Between 500 and 600 players, officials and staff for the Australian Open will be forced to isolate after a worker at one of the event's quarantine hotels tested positive for coronavirus.
The Australian Open is due to get underway in Melbourne on Monday and had been pushed back by three weeks in order to give players time to quarantine on arrival to Australia.
A worker at one of the tournament's quarantine hotels returned a positive test, which has led to the reintroduction of restrictions across Victoria from midnight.
The 26-year-old man had been working as a resident support officer as part of the Australian Open quarantine program.
Up to 600 people associated with the first Grand Slam of the year have been identified as casual contacts and made to self-isolate until they receive a negative test.
Victoria Premier Daniel Andrews announced in an emergency press conference on Wednesday that it may have an impact on Thursday's play at events in the lead-up to the Australian Open.
"This is one case. There's no need for people to panic," he said.

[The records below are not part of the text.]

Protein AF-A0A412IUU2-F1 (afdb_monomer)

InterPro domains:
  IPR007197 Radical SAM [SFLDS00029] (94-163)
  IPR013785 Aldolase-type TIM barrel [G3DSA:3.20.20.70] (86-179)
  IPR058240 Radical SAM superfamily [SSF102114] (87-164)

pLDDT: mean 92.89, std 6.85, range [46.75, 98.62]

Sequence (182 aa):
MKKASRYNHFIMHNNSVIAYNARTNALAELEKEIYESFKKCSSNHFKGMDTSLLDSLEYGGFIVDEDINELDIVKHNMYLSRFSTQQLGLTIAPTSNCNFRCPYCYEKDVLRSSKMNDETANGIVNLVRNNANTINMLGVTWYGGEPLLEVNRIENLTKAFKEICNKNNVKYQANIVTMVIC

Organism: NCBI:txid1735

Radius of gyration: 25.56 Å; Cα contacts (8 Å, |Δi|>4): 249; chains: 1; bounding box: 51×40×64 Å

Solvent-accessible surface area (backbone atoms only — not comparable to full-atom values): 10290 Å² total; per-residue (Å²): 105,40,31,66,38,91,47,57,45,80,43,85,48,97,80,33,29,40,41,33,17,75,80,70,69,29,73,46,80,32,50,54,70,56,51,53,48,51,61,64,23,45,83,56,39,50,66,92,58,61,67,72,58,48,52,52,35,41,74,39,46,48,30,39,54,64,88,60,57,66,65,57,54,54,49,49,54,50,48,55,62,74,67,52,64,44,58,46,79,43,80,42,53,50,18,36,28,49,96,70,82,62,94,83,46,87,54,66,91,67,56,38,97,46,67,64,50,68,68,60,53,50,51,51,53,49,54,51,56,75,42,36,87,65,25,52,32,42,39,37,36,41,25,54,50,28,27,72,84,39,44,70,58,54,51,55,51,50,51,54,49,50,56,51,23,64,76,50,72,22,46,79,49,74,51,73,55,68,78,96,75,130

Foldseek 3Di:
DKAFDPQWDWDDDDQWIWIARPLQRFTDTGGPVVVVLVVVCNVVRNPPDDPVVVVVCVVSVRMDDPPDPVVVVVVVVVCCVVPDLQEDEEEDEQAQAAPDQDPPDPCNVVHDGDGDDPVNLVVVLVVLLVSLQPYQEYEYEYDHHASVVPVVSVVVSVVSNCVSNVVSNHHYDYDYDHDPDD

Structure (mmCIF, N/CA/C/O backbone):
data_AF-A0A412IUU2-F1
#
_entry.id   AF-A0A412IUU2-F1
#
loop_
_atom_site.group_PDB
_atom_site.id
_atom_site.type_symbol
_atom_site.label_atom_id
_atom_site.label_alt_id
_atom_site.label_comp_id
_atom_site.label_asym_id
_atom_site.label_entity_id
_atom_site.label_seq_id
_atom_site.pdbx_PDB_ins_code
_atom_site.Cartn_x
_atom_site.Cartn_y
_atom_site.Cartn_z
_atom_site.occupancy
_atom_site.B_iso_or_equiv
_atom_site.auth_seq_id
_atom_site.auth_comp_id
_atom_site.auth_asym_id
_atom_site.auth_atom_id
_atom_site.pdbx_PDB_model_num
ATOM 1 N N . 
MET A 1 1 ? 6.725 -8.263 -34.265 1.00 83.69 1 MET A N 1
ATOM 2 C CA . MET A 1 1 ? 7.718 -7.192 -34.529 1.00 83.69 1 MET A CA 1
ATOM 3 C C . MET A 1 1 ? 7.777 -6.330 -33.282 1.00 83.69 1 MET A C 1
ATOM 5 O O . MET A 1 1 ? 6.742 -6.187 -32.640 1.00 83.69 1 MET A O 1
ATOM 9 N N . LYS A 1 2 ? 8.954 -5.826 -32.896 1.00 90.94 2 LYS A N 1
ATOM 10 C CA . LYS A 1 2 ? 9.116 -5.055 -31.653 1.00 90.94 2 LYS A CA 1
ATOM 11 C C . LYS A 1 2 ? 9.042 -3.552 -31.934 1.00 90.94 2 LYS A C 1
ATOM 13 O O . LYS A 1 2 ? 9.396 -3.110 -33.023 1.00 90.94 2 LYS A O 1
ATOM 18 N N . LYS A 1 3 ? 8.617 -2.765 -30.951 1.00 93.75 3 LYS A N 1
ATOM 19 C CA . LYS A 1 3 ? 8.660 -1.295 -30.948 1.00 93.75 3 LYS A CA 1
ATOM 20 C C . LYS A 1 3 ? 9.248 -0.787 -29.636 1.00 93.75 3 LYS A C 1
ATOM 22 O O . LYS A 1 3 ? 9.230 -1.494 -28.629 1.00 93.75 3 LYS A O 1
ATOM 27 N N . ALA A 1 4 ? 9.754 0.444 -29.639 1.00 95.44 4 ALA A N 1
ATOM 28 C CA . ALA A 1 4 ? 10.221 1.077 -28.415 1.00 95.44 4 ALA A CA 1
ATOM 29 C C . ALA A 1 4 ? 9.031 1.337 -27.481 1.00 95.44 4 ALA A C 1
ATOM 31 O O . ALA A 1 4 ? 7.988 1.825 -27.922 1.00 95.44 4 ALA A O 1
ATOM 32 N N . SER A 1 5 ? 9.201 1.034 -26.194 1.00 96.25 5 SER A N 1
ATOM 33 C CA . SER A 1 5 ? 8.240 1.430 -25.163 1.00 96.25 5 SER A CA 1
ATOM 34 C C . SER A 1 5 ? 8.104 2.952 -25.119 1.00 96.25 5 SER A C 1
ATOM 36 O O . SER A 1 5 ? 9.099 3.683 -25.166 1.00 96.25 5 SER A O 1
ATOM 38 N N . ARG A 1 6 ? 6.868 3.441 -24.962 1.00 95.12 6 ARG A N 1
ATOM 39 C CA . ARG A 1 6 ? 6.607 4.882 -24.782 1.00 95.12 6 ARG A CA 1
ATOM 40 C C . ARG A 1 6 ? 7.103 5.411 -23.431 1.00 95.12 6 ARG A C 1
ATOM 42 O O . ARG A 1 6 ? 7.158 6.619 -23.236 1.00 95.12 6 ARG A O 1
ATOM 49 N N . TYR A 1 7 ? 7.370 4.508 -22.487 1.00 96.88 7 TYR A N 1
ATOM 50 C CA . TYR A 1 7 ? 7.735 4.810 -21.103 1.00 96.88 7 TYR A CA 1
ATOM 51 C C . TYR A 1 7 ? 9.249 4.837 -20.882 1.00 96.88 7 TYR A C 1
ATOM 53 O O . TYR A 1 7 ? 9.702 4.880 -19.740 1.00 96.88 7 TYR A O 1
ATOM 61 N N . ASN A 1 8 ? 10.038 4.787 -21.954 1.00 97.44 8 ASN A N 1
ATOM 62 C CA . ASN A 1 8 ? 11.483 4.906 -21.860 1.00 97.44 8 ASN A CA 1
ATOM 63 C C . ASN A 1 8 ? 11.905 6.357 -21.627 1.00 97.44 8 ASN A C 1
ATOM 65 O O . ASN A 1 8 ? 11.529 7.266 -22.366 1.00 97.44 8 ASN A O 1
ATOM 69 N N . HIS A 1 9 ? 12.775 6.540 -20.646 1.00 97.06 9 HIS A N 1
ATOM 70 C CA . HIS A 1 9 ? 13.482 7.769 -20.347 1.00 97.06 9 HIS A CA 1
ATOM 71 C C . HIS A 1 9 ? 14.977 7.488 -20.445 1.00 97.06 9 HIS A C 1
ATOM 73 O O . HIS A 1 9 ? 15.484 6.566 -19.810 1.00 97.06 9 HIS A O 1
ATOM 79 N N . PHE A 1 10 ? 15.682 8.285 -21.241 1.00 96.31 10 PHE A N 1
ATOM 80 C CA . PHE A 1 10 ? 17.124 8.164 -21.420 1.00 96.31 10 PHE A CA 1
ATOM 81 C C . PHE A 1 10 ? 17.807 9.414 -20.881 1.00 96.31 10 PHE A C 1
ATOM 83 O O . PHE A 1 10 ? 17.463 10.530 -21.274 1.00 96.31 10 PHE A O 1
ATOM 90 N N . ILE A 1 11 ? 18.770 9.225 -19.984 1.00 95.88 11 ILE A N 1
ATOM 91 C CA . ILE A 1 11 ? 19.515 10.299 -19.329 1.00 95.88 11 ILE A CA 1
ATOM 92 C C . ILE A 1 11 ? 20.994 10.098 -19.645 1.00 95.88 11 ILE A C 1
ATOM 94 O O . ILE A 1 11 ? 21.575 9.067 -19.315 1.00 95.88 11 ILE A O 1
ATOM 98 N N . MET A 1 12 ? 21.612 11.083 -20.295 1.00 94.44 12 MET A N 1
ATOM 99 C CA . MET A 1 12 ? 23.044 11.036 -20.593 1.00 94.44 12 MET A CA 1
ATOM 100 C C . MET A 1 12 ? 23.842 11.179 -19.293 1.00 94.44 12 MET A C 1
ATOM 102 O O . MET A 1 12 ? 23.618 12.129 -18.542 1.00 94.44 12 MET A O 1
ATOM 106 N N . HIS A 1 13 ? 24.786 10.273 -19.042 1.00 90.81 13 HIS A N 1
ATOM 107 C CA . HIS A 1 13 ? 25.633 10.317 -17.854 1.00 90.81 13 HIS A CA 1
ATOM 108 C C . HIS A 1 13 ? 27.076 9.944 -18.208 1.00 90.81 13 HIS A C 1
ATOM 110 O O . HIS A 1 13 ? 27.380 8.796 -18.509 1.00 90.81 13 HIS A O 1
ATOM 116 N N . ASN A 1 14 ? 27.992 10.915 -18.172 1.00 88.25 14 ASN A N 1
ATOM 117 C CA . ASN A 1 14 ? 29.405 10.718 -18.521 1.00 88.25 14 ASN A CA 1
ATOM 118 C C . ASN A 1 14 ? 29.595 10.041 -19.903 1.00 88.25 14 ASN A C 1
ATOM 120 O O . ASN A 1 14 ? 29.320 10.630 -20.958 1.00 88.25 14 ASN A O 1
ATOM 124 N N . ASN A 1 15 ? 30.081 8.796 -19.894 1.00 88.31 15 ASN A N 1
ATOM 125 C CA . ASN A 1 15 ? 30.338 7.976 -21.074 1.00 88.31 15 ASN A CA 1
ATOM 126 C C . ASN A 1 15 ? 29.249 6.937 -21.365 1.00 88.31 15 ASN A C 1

"There's no need for people to be alarmed. We Victorians know what to do, and we have proven, as a state, very successful at managing these sorts of outbreaks, these sorts of issues."
"We have one case and the decision has been made, the event will proceed next week."
"We can't particularly determine how it is the person became infected given that they produced negative test results.
"All of that will become clearer with a combination of CCTV footage, genomic sequencing, further testing, all of that coronavirus detective work that already well and truly underway.
"We are continuing to talk to him tonight to extract as much information as possible about his movements."
More than 1,000 people, players and members of their teams were obliged to undergo 14 days of quarantine on arrival to Australia.
The Australian Open will be allowed to admit up to 30,000 fans a day, around 50% of the usual attendance, when the Grand Slam gets underway on Monday, February 8th.